Since his death, Shirase's contribution to Antarctic history has been widely recognised, in Japan and elsewhere. Japan's interest in the Antarctic revived in 1956, when the first Japanese Antarctic Research Expedition (JARE) sailed with the research ship Soya to East Ongul Island and established the Showa research station. JARE named numerous features in the area, including the Shirase Glacier. In 1961 the New Zealand Antarctic Place-Names Committee (NZ-APC) gave the name Shirase Coast to a part of the coastline of King Edward VII Land.

In Sydney, Australia, the Australian Museum now holds the samurai sword presented to Edgeworth David by Shirase just before the expedition began its second voyage to Antarctica in November 1911. The sword was given to the museum in 1979 by David's daughter, and has become a particular point of interest to many Japanese visitors.

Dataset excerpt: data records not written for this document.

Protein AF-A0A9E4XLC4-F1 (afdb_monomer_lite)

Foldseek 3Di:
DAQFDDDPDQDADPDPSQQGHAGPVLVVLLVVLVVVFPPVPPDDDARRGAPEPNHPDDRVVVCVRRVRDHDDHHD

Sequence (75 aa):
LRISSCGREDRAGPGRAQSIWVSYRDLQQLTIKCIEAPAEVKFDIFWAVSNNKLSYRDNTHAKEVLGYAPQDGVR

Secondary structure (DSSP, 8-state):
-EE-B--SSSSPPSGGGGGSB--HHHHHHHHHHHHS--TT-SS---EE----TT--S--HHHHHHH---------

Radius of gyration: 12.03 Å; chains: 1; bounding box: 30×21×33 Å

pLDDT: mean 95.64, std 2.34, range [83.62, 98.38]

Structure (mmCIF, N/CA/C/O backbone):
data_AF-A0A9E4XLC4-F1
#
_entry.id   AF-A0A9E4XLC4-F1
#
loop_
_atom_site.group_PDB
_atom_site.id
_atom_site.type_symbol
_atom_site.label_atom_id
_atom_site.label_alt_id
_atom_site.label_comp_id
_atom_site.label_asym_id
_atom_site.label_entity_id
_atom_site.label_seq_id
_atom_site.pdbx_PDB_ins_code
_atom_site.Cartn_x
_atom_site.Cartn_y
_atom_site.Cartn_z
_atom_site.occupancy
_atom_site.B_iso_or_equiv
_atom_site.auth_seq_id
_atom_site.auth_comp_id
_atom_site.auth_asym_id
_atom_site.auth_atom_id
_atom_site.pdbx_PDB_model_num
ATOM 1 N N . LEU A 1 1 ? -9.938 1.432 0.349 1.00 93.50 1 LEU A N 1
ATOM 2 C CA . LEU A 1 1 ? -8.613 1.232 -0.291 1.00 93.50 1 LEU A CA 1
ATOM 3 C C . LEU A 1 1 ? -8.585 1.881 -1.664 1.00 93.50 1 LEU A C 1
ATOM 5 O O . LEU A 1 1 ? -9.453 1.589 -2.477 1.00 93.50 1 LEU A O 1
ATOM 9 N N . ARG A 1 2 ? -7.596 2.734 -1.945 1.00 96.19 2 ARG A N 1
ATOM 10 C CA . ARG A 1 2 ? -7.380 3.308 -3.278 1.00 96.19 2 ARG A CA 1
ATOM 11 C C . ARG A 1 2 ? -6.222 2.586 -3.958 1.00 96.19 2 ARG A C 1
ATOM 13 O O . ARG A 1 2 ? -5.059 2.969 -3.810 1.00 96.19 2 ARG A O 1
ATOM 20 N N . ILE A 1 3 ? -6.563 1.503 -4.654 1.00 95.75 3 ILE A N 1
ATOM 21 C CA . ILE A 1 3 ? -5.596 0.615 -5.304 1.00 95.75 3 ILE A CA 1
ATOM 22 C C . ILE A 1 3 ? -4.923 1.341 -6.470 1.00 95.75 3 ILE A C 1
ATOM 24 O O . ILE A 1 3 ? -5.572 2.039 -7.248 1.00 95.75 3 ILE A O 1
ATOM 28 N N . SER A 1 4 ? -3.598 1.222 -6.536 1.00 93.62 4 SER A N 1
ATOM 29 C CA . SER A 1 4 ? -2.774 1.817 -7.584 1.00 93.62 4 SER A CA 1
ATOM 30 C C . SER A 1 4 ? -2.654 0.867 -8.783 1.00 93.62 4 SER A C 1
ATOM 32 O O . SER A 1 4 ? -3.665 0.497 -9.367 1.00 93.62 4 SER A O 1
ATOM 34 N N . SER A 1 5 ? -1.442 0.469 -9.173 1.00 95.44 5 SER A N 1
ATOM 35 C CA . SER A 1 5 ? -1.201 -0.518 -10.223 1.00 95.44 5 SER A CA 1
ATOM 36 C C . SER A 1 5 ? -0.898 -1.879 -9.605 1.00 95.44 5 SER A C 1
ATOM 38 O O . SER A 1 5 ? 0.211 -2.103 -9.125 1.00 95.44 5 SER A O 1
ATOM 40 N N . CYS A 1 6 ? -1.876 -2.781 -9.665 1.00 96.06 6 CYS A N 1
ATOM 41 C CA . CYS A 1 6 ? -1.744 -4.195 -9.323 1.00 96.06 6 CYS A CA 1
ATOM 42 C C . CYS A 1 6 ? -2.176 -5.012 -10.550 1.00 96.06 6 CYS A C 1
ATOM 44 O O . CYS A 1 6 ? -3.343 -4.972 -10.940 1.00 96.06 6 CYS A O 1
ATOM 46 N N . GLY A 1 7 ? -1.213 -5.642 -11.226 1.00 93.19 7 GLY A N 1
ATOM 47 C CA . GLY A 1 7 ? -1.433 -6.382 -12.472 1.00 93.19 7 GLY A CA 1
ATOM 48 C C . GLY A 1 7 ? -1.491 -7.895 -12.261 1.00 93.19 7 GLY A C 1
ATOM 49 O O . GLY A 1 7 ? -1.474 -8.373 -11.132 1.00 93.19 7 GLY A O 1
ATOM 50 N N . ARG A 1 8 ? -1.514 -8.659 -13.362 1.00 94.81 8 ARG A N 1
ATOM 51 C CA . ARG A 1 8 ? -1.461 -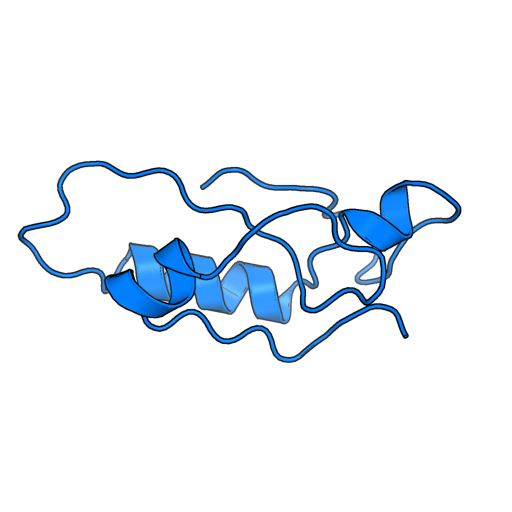10.138 -13.349 1.00 94.81 8 ARG A CA 1
ATOM 52 C C . ARG A 1 8 ? -0.108 -10.706 -12.902 1.00 94.81 8 ARG A C 1
ATOM 54 O O . ARG A 1 8 ? -0.038 -11.862 -12.499 1.00 94.81 8 ARG A O 1
ATOM 61 N N . GLU A 1 9 ? 0.949 -9.914 -13.010 1.00 95.50 9 GLU A N 1
ATOM 62 C CA . GLU A 1 9 ? 2.278 -10.262 -12.518 1.00 95.50 9 GLU A CA 1
ATOM 63 C C . GLU A 1 9 ? 2.630 -9.352 -11.343 1.00 95.50 9 GLU A C 1
ATOM 65 O O . GLU A 1 9 ? 2.335 -8.152 -11.382 1.00 95.50 9 GLU A O 1
ATOM 70 N N . ASP A 1 10 ? 3.300 -9.905 -10.332 1.00 96.94 10 ASP A N 1
ATOM 71 C CA . ASP A 1 10 ? 3.754 -9.161 -9.154 1.00 96.94 10 ASP A CA 1
ATOM 72 C C . ASP A 1 10 ? 5.028 -8.358 -9.453 1.00 96.94 10 ASP A C 1
ATOM 74 O O . ASP A 1 10 ? 6.109 -8.606 -8.920 1.00 96.94 10 ASP A O 1
ATOM 78 N N . ARG A 1 11 ? 4.930 -7.436 -10.413 1.00 95.75 11 ARG A N 1
ATOM 79 C CA . ARG A 1 11 ? 6.029 -6.557 -10.812 1.00 95.75 11 ARG A CA 1
ATOM 80 C C . ARG A 1 11 ? 5.518 -5.232 -11.344 1.00 95.75 11 ARG A C 1
ATOM 82 O O . ARG A 1 11 ? 4.435 -5.142 -11.925 1.00 95.75 11 ARG A O 1
ATOM 89 N N . ALA A 1 12 ? 6.346 -4.205 -11.208 1.00 95.50 12 ALA A N 1
ATOM 90 C CA . ALA A 1 12 ? 6.069 -2.922 -11.823 1.00 95.50 12 ALA A CA 1
ATOM 91 C C . ALA A 1 12 ? 6.155 -3.007 -13.353 1.00 95.50 12 ALA A C 1
ATOM 93 O O . ALA A 1 12 ? 7.117 -3.535 -13.914 1.00 95.50 12 ALA A O 1
ATOM 94 N N . GLY A 1 13 ? 5.158 -2.435 -14.027 1.00 92.62 13 GLY A N 1
ATOM 95 C CA . GLY A 1 13 ? 5.228 -2.177 -15.462 1.00 92.62 13 GLY A CA 1
ATOM 96 C C . GLY A 1 13 ? 6.196 -1.030 -15.796 1.00 92.62 13 GLY A C 1
ATOM 97 O O . GLY A 1 13 ? 6.656 -0.315 -14.901 1.00 92.62 13 GLY A O 1
ATOM 98 N N . PRO A 1 14 ? 6.493 -0.803 -17.084 1.00 92.75 14 PRO A N 1
ATOM 99 C CA . PRO A 1 14 ? 7.371 0.282 -17.509 1.00 92.75 14 PRO A CA 1
ATOM 100 C C . PRO A 1 14 ? 6.756 1.675 -17.276 1.00 92.75 14 PRO A C 1
ATOM 102 O O . PRO A 1 14 ? 5.538 1.849 -17.174 1.00 92.75 14 PRO A O 1
ATOM 105 N N . GLY A 1 15 ? 7.618 2.695 -17.232 1.00 93.31 15 GLY A N 1
ATOM 106 C CA . GLY A 1 15 ? 7.216 4.102 -17.165 1.00 93.31 15 GLY A CA 1
ATOM 107 C C . GLY A 1 15 ? 6.439 4.446 -15.894 1.00 93.31 15 GLY A C 1
ATOM 108 O O . GLY A 1 15 ? 6.849 4.104 -14.787 1.00 93.31 15 GLY A O 1
ATOM 109 N N . ARG A 1 16 ? 5.288 5.117 -16.050 1.00 92.06 16 ARG A N 1
ATOM 110 C CA . ARG A 1 16 ? 4.452 5.596 -14.933 1.00 92.06 16 ARG A CA 1
ATOM 111 C C . ARG A 1 16 ? 4.058 4.488 -13.953 1.00 92.06 16 ARG A C 1
ATOM 113 O O . ARG A 1 16 ? 3.864 4.781 -12.775 1.00 92.06 16 ARG A O 1
ATOM 120 N N . ALA A 1 17 ? 3.943 3.242 -14.415 1.00 93.69 17 ALA A N 1
ATOM 121 C CA . ALA A 1 17 ? 3.590 2.116 -13.558 1.00 93.69 17 ALA A CA 1
ATOM 122 C C . ALA A 1 17 ? 4.619 1.878 -12.437 1.00 93.69 17 ALA A C 1
ATOM 124 O O . ALA A 1 17 ? 4.221 1.437 -11.365 1.00 93.69 17 ALA A O 1
ATOM 125 N N . GLN A 1 18 ? 5.887 2.267 -12.617 1.00 95.19 18 GLN A N 1
ATOM 126 C CA . GLN A 1 18 ? 6.917 2.173 -11.574 1.00 95.19 18 GLN A CA 1
ATOM 127 C C . GLN A 1 18 ? 6.624 3.059 -10.359 1.00 95.19 18 GLN A C 1
ATOM 129 O O . GLN A 1 18 ? 6.863 2.654 -9.228 1.00 95.19 18 GLN A O 1
ATOM 134 N N . SER A 1 19 ? 6.055 4.249 -10.570 1.00 96.25 19 SER A N 1
ATOM 135 C CA . SER A 1 19 ? 5.695 5.170 -9.484 1.00 96.25 19 SER A CA 1
ATOM 136 C C . SER A 1 19 ? 4.482 4.707 -8.680 1.00 96.25 19 SER A C 1
ATOM 138 O O . SER A 1 19 ? 4.293 5.129 -7.544 1.00 96.25 19 SER A O 1
ATOM 140 N N . ILE A 1 20 ? 3.616 3.887 -9.277 1.00 96.56 20 ILE A N 1
ATOM 141 C CA . ILE A 1 20 ? 2.305 3.535 -8.715 1.00 96.56 20 ILE A CA 1
ATOM 142 C C . ILE A 1 20 ? 2.143 2.032 -8.496 1.00 96.56 20 ILE A C 1
ATOM 144 O O . ILE A 1 20 ? 1.026 1.570 -8.290 1.00 96.56 20 ILE A O 1
ATOM 148 N N . TRP A 1 21 ? 3.211 1.250 -8.584 1.00 97.50 21 TRP A N 1
ATOM 149 C CA . TRP A 1 21 ? 3.131 -0.186 -8.365 1.00 97.50 21 TRP A CA 1
ATOM 150 C C . TRP A 1 21 ? 2.822 -0.503 -6.897 1.00 97.50 21 TRP A C 1
ATOM 152 O O . TRP A 1 21 ? 3.279 0.187 -5.984 1.00 97.50 21 TRP A O 1
ATOM 162 N N . VAL A 1 22 ? 2.026 -1.539 -6.672 1.00 97.94 22 VAL A N 1
ATOM 163 C CA . VAL A 1 22 ? 1.862 -2.160 -5.360 1.00 97.94 22 VAL A CA 1
ATOM 164 C C . VAL A 1 22 ? 2.075 -3.655 -5.527 1.00 97.94 22 VAL A C 1
ATOM 166 O O . VAL A 1 22 ? 1.459 -4.258 -6.411 1.00 97.94 22 VAL A O 1
ATOM 169 N N . SER A 1 23 ? 2.964 -4.230 -4.720 1.00 98.06 23 SER A N 1
ATOM 170 C CA . SER A 1 23 ? 3.178 -5.671 -4.717 1.00 98.06 23 SER A CA 1
ATOM 171 C C . SER A 1 23 ? 1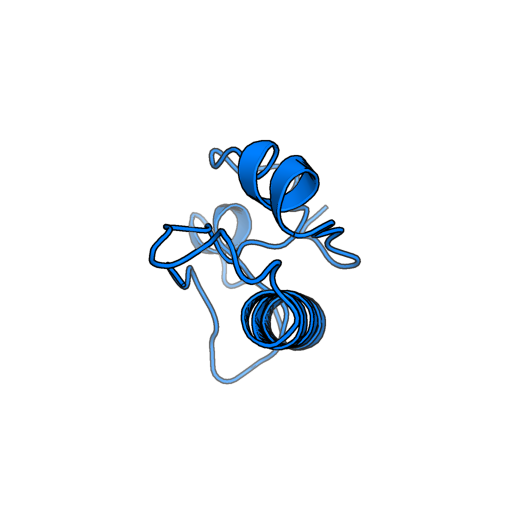.966 -6.399 -4.146 1.00 98.06 23 SER A C 1
ATOM 173 O O . SER A 1 23 ? 1.150 -5.823 -3.415 1.00 98.06 23 SER A O 1
ATOM 175 N N . TYR A 1 24 ? 1.838 -7.690 -4.436 1.00 98.25 24 TYR A N 1
ATOM 176 C CA . TYR A 1 24 ? 0.782 -8.508 -3.840 1.00 98.25 24 TYR A CA 1
ATOM 177 C C . TYR A 1 24 ? 0.918 -8.578 -2.322 1.00 98.25 24 TYR A C 1
ATOM 179 O O . TYR A 1 24 ? -0.085 -8.495 -1.612 1.00 98.25 24 TYR A O 1
ATOM 187 N N . ARG A 1 25 ? 2.156 -8.666 -1.826 1.00 98.25 25 ARG A N 1
ATOM 188 C CA . ARG A 1 25 ? 2.463 -8.687 -0.393 1.00 98.25 25 ARG A CA 1
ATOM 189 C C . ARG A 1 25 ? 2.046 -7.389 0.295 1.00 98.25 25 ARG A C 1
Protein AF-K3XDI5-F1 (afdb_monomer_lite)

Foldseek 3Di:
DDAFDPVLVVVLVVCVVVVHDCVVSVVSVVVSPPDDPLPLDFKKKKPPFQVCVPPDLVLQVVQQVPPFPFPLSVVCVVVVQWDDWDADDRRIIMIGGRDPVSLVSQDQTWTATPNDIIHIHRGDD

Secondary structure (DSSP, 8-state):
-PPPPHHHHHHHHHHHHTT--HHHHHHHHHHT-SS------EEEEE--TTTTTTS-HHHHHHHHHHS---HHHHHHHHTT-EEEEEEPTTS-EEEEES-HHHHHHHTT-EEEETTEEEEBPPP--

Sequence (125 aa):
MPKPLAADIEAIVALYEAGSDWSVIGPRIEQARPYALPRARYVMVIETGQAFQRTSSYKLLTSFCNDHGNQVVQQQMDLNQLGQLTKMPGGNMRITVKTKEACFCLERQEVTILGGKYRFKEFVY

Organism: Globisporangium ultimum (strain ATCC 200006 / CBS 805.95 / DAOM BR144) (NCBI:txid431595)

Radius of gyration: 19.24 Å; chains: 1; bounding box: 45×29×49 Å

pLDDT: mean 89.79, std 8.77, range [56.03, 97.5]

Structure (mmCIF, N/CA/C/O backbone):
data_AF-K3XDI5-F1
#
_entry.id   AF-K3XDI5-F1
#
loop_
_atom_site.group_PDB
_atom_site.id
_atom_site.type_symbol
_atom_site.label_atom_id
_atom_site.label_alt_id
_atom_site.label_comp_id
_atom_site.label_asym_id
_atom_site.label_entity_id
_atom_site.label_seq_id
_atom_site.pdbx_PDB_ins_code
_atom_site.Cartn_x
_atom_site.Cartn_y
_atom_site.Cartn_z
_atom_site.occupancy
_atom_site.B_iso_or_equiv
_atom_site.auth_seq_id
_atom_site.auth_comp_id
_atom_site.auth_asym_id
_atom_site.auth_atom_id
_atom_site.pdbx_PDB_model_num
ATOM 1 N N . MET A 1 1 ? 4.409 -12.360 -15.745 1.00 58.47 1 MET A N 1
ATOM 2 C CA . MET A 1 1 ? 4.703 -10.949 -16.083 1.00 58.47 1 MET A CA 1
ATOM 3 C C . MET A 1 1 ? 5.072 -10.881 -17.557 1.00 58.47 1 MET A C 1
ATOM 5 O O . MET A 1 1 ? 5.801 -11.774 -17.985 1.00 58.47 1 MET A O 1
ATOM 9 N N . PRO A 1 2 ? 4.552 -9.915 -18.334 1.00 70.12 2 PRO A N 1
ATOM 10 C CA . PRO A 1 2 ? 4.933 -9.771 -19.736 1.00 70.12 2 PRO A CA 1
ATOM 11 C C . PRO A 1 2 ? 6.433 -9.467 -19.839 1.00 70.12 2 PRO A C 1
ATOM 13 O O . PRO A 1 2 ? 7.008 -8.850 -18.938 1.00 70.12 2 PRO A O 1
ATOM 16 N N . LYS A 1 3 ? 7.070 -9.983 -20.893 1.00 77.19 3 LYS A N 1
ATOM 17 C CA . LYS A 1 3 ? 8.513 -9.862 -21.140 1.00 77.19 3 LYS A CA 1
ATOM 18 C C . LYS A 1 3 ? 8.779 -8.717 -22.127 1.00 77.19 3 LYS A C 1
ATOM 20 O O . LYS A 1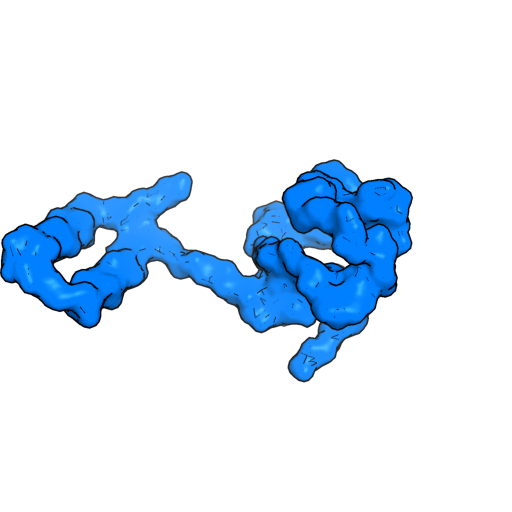 3 ? 7.909 -8.468 -22.962 1.00 77.19 3 LYS A O 1
ATOM 25 N N . PRO A 1 4 ? 9.933 -8.031 -22.034 1.00 82.62 4 PRO A N 1
ATOM 26 C CA . PRO A 1 4 ? 10.378 -7.113 -23.080 1.00 82.62 4 PRO A CA 1
ATOM 27 C C . PRO A 1 4 ? 10.401 -7.815 -24.443 1.00 82.62 4 PRO A C 1
ATOM 29 O O . PRO A 1 4 ? 10.565 -9.040 -24.501 1.00 82.62 4 PRO A O 1
ATOM 32 N N . LEU A 1 5 ? 10.256 -7.058 -25.530 1.00 86.56 5 LEU A N 1
ATOM 33 C CA . LEU A 1 5 ? 10.408 -7.612 -26.875 1.00 86.56 5 LEU A CA 1
ATOM 34 C C . LEU A 1 5 ? 11.853 -8.086 -27.078 1.00 86.56 5 LEU A C 1
ATOM 36 O O . LEU A 1 5 ? 12.794 -7.461 -26.594 1.00 86.56 5 LEU A O 1
ATOM 40 N N . ALA A 1 6 ? 12.037 -9.179 -27.823 1.00 89.12 6 ALA A N 1
ATOM 41 C CA . ALA A 1 6 ? 13.369 -9.725 -28.099 1.00 89.12 6 ALA A CA 1
ATOM 42 C C . ALA A 1 6 ? 14.279 -8.700 -28.802 1.00 89.12 6 ALA A C 1
ATOM 44 O O . ALA A 1 6 ? 15.434 -8.549 -28.419 1.00 89.12 6 ALA A O 1
ATOM 45 N N . ALA A 1 7 ? 13.723 -7.927 -29.742 1.00 90.00 7 ALA A N 1
ATOM 46 C CA . ALA A 1 7 ? 14.446 -6.871 -30.448 1.00 90.00 7 ALA A CA 1
ATOM 47 C C . ALA A 1 7 ? 14.972 -5.769 -29.507 1.00 90.00 7 ALA A C 1
ATOM 49 O O . ALA A 1 7 ? 16.090 -5.289 -29.683 1.00 90.00 7 ALA A O 1
ATOM 50 N N . ASP A 1 8 ? 14.202 -5.398 -28.478 1.00 89.94 8 ASP A N 1
ATOM 51 C CA . ASP A 1 8 ? 14.634 -4.393 -27.502 1.00 89.94 8 ASP A CA 1
ATOM 52 C C . ASP A 1 8 ? 15.780 -4.924 -26.631 1.00 89.94 8 ASP A C 1
ATOM 54 O O . ASP A 1 8 ? 16.724 -4.196 -26.324 1.00 89.94 8 ASP A O 1
ATOM 58 N N . ILE A 1 9 ? 15.721 -6.210 -26.262 1.00 89.94 9 ILE A N 1
ATOM 59 C CA . ILE A 1 9 ? 16.783 -6.884 -25.504 1.00 89.94 9 ILE A CA 1
ATOM 60 C C . ILE A 1 9 ? 18.070 -6.929 -26.331 1.00 89.94 9 ILE A C 1
ATOM 62 O O . ILE A 1 9 ? 19.121 -6.544 -25.824 1.00 89.94 9 ILE A O 1
ATOM 66 N N . GLU A 1 10 ? 17.996 -7.346 -27.595 1.00 93.56 10 GLU A N 1
ATOM 67 C CA . GLU A 1 10 ? 19.154 -7.390 -28.497 1.00 93.56 10 GLU A CA 1
ATOM 68 C C . GLU A 1 10 ? 19.780 -6.004 -28.686 1.00 93.56 10 GLU A C 1
ATOM 70 O O . GLU A 1 10 ? 20.998 -5.857 -28.598 1.00 93.56 10 GLU A O 1
ATOM 75 N N . ALA A 1 11 ? 18.960 -4.962 -28.850 1.00 91.56 11 ALA A N 1
ATOM 76 C CA . ALA A 1 11 ? 19.447 -3.591 -28.967 1.00 91.56 11 ALA A CA 1
ATOM 77 C C . ALA A 1 11 ? 20.155 -3.098 -27.690 1.00 91.56 11 ALA A C 1
ATOM 79 O O . ALA A 1 11 ? 21.155 -2.384 -27.774 1.00 91.56 11 ALA A O 1
ATOM 80 N N . ILE A 1 12 ? 19.657 -3.468 -26.505 1.00 92.44 12 ILE A N 1
ATOM 81 C CA . ILE A 1 12 ? 20.298 -3.146 -25.220 1.00 92.44 12 ILE A CA 1
ATOM 82 C C . ILE A 1 12 ? 21.628 -3.893 -25.071 1.00 92.44 12 ILE A C 1
ATOM 84 O O . ILE A 1 12 ? 22.621 -3.287 -24.665 1.00 92.44 12 ILE A O 1
ATOM 88 N N . VAL A 1 13 ? 21.661 -5.183 -25.415 1.00 94.06 13 VAL A N 1
ATOM 89 C CA . VAL A 1 13 ? 22.873 -6.014 -25.346 1.00 94.06 13 VAL A CA 1
ATOM 90 C C . VAL A 1 13 ? 23.945 -5.483 -26.294 1.00 94.06 13 VAL A C 1
ATOM 92 O O . VAL A 1 13 ? 25.077 -5.296 -25.864 1.00 94.06 13 VAL A O 1
ATOM 95 N N . ALA A 1 14 ? 23.588 -5.120 -27.527 1.00 93.88 14 ALA A N 1
ATOM 96 C CA . ALA A 1 14 ? 24.533 -4.550 -28.486 1.00 93.88 14 ALA A CA 1
ATOM 97 C C . ALA A 1 14 ? 25.183 -3.246 -27.982 1.00 93.88 14 ALA A C 1
ATOM 99 O O . ALA A 1 14 ? 26.370 -3.014 -28.197 1.00 93.88 14 ALA A O 1
ATOM 100 N N . LEU A 1 15 ? 24.435 -2.391 -27.271 1.00 92.94 15 LEU A N 1
ATOM 101 C CA . LEU A 1 15 ? 24.991 -1.170 -26.669 1.00 92.94 15 LEU A CA 1
ATOM 102 C C . LEU A 1 15 ? 25.951 -1.470 -25.524 1.00 92.94 15 LEU A C 1
ATOM 104 O O . LEU A 1 15 ? 26.969 -0.790 -25.389 1.00 92.94 15 LEU A O 1
ATOM 108 N N . TYR A 1 16 ? 25.618 -2.470 -24.710 1.00 91.62 16 TYR A N 1
ATOM 109 C CA . TYR A 1 16 ? 26.488 -2.945 -23.645 1.00 91.62 16 TYR A CA 1
ATOM 110 C C . TYR A 1 16 ? 27.791 -3.524 -24.212 1.00 91.62 16 TYR A C 1
ATOM 112 O O . TYR A 1 16 ? 28.871 -3.140 -23.768 1.00 91.62 16 TYR A O 1
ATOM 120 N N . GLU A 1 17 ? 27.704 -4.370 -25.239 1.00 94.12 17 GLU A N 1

In 1981, JARE named its new icebreaker vessel Shirase. This remained in service for 28 years; its replacement, from 2009, was also named Shirase. Also in 1981, Shirase's home town of Nikaho erected a statue close to the explorer's birthplace. The Shirase Antarctic Expedition Party Memorial Museum, dedicated to the explorer's memory, opened in Nikaho in 1990. Each year, on 28 January, the museum holds a special festival, the Walk in the Snow, as a tribute to Shirase's unwavering dedication to the cause of Antarctic exploration.